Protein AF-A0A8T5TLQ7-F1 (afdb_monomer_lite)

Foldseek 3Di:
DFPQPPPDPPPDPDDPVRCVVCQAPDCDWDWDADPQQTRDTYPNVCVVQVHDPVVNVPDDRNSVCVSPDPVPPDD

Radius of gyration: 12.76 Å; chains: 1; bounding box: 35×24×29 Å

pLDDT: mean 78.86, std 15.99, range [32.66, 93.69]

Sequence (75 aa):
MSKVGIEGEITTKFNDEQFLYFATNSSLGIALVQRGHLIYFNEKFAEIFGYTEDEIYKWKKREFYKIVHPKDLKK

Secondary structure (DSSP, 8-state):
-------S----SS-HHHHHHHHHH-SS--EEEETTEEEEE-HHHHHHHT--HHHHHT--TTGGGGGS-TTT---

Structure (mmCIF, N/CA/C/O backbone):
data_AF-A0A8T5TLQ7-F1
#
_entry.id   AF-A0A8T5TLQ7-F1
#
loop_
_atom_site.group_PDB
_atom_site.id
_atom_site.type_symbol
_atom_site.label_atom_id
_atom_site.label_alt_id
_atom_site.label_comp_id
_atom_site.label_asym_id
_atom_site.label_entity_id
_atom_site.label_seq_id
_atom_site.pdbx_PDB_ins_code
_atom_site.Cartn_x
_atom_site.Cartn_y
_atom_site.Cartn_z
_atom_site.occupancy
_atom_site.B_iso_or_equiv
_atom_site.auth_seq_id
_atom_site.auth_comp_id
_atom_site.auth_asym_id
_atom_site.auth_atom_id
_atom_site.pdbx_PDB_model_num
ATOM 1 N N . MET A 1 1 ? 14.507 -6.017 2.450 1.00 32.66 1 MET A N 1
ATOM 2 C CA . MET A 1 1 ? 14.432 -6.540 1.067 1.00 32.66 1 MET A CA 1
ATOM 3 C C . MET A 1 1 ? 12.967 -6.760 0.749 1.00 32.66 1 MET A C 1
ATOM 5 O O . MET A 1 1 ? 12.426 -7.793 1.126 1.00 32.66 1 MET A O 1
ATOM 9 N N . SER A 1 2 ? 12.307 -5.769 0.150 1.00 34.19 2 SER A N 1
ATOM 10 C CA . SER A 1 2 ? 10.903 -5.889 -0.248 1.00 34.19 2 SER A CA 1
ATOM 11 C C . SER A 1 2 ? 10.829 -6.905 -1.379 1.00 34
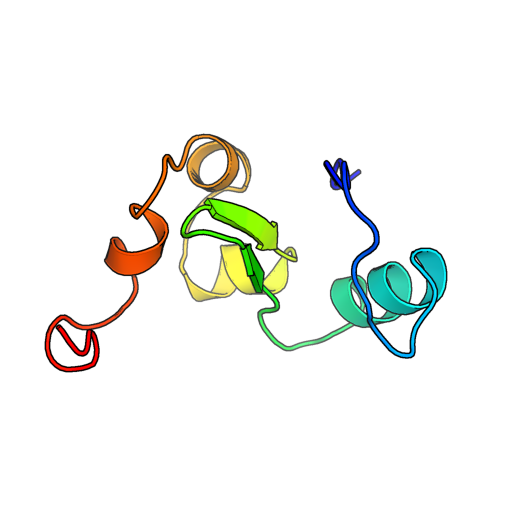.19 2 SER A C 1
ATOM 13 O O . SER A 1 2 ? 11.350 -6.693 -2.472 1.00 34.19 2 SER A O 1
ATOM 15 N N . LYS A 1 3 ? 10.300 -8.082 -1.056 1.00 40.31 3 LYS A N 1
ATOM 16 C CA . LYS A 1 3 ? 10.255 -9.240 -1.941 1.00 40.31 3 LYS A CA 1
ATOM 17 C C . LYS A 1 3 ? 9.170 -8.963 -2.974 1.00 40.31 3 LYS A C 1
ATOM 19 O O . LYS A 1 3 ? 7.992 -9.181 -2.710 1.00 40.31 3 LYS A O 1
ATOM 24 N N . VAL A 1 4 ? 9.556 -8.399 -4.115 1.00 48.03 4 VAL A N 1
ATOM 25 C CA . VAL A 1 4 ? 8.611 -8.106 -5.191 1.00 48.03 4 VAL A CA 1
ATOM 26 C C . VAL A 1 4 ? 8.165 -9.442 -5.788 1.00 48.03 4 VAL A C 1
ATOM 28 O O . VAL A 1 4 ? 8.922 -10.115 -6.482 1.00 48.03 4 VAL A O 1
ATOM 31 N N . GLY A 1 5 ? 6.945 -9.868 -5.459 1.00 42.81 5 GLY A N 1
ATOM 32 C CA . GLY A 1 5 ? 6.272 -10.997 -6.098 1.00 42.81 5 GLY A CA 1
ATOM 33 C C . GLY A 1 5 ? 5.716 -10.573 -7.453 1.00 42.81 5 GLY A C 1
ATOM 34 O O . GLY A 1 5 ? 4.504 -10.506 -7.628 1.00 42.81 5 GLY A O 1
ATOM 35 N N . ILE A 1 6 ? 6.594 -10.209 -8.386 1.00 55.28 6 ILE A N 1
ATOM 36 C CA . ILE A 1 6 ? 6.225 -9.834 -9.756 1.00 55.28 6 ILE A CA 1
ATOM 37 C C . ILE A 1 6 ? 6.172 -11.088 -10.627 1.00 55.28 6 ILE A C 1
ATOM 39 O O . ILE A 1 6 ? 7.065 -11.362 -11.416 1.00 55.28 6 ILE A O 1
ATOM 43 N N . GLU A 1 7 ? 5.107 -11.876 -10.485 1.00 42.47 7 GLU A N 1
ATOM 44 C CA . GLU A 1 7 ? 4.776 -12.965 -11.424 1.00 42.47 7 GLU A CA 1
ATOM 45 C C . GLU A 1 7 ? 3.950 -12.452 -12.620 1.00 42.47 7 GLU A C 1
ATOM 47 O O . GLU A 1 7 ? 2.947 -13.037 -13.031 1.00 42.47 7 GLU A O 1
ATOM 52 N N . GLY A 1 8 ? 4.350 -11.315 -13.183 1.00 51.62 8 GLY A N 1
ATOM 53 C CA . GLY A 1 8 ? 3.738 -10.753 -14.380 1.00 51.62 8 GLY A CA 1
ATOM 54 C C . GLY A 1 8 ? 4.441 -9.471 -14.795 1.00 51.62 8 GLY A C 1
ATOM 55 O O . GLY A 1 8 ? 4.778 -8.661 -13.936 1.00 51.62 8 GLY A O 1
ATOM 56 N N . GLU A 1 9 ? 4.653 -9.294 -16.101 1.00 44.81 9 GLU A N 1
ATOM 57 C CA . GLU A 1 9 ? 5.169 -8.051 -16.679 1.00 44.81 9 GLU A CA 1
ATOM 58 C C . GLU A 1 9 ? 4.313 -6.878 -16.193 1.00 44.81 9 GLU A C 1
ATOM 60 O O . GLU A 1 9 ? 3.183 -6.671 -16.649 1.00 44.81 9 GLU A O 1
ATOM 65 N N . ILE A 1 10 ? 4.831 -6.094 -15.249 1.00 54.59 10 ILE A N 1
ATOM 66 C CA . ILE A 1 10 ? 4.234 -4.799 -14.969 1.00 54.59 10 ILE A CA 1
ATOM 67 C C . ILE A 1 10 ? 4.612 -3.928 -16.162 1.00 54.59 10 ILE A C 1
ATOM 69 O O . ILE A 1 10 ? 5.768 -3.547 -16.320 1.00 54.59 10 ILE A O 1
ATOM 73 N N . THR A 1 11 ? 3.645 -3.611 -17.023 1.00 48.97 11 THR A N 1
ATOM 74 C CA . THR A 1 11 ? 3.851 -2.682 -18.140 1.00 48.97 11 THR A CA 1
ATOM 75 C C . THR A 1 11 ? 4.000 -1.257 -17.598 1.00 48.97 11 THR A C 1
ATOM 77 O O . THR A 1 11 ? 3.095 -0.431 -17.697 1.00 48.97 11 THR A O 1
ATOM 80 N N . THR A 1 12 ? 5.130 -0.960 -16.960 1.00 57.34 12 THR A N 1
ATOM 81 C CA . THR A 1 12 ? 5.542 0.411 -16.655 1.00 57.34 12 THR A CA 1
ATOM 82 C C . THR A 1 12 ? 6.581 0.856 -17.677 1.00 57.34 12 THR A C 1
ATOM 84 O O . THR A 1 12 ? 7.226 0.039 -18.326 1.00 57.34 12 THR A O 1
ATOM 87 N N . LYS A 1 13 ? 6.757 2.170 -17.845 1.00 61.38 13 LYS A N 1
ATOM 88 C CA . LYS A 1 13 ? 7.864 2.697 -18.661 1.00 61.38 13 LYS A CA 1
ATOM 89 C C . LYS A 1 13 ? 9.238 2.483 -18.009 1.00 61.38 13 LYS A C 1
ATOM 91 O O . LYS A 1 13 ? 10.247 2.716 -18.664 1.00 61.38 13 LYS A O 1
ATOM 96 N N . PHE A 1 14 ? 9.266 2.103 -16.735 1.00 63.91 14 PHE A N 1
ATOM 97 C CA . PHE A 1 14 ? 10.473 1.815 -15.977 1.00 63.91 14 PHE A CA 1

TASK ▸ Reproduce exactly, and with no other material, the lines between those holding "ATOM 35 N N" and "ATOM 96 N N", inclusive.

TASK ANSWER ▸
ATOM 35 N N . ILE A 1 6 ? 6.594 -10.209 -8.386 1.00 55.28 6 ILE A N 1
ATOM 36 C CA . ILE A 1 6 ? 6.225 -9.834 -9.756 1.00 55.28 6 ILE A CA 1
ATOM 37 C C . ILE A 1 6 ? 6.172 -11.088 -10.627 1.00 55.28 6 ILE A C 1
ATOM 39 O O . ILE A 1 6 ? 7.065 -11.362 -11.416 1.00 55.28 6 ILE A O 1
ATOM 43 N N . GLU A 1 7 ? 5.107 -11.876 -10.485 1.00 42.47 7 GLU A N 1
ATOM 44 C CA . GLU A 1 7 ? 4.776 -12.965 -11.424 1.00 42.47 7 GLU A CA 1
ATOM 45 C C . GLU A 1 7 ? 3.950 -12.452 -12.620 1.00 42.47 7 GLU A C 1
ATOM 47 O O . GLU A 1 7 ? 2.947 -13.037 -13.031 1.00 42.47 7 GLU A O 1
ATOM 52 N N . GLY A 1 8 ? 4.350 -11.315 -13.183 1.00 51.62 8 GLY A N 1
ATOM 53 C CA . GLY A 1 8 ? 3.738 -10.753 -14.380 1.00 51.62 8 GLY A CA 1
ATOM 54 C C . GLY A 1 8 ? 4.441 -9.471 -14.795 1.00 51.62 8 GLY A C 1
ATOM 55 O O . GLY A 1 8 ? 4.778 -8.661 -13.936 1.00 51.62 8 GLY A O 1
ATOM 56 N N . GLU A 1 9 ? 4.653 -9.294 -16.101 1.00 44.81 9 GLU A N 1
ATOM 57 C CA . GLU A 1 9 ? 5.169 -8.051 -16.679 1.00 44.81 9 GLU A CA 1
ATOM 58 C C . GLU A 1 9 ? 4.313 -6.878 -16.193 1.00 44.81 9 GLU A C 1
ATOM 60 O O . GLU A 1 9 ? 3.183 -6.671 -16.649 1.00 44.81 9 GLU A O 1
ATOM 65 N N . ILE A 1 10 ? 4.831 -6.094 -15.249 1.00 54.59 10 ILE A N 1
ATOM 66 C CA . ILE A 1 10 ? 4.234 -4.799 -14.969 1.00 54.59 10 ILE A CA 1
ATOM 67 C C . ILE A 1 10 ? 4.612 -3.928 -16.162 1.00 54.59 10 ILE A C 1
ATOM 69 O O . ILE A 1 10 ? 5.768 -3.547 -16.320 1.00 54.59 10 ILE A O 1
ATOM 73 N N . THR A 1 11 ? 3.645 -3.611 -17.023 1.00 48.97 11 THR A N 1
ATOM 74 C CA . THR A 1 11 ? 3.851 -2.682 -18.140 1.00 48.97 11 THR A CA 1
ATOM 75 C C . THR A 1 11 ? 4.000 -1.257 -17.598 1.00 48.97 11 THR A C 1
ATOM 77 O O . THR A 1 11 ? 3.095 -0.431 -17.697 1.00 48.97 11 THR A O 1
ATOM 80 N N . THR A 1 12 ? 5.130 -0.960 -16.960 1.00 57.34 12 THR A N 1
ATOM 81 C CA . THR A 1 12 ? 5.542 0.411 -16.655 1.00 57.34 12 THR A CA 1
ATOM 82 C C . THR A 1 12 ? 6.581 0.856 -17.677 1.00 57.34 12 THR A C 1
ATOM 84 O O . THR A 1 12 ? 7.226 0.039 -18.326 1.00 57.34 12 THR A O 1
ATOM 87 N N . LYS A 1 13 ? 6.757 2.170 -17.845 1.00 61.38 13 LYS A N 1
ATOM 88 C CA . LYS A 1 13 ? 7.864 2.697 -18.661 1.00 61.38 13 LYS A CA 1
ATOM 89 C C . LYS A 1 13 ? 9.238 2.483 -18.009 1.00 61.38 13 LYS A C 1
ATOM 91 O O . LYS A 1 13 ? 10.247 2.716 -18.664 1.00 61.38 13 LYS A O 1
ATOM 96 N N . PHE A 1 14 ? 9.266 2.103 -16.735 1.00 63.91 14 PHE A N 1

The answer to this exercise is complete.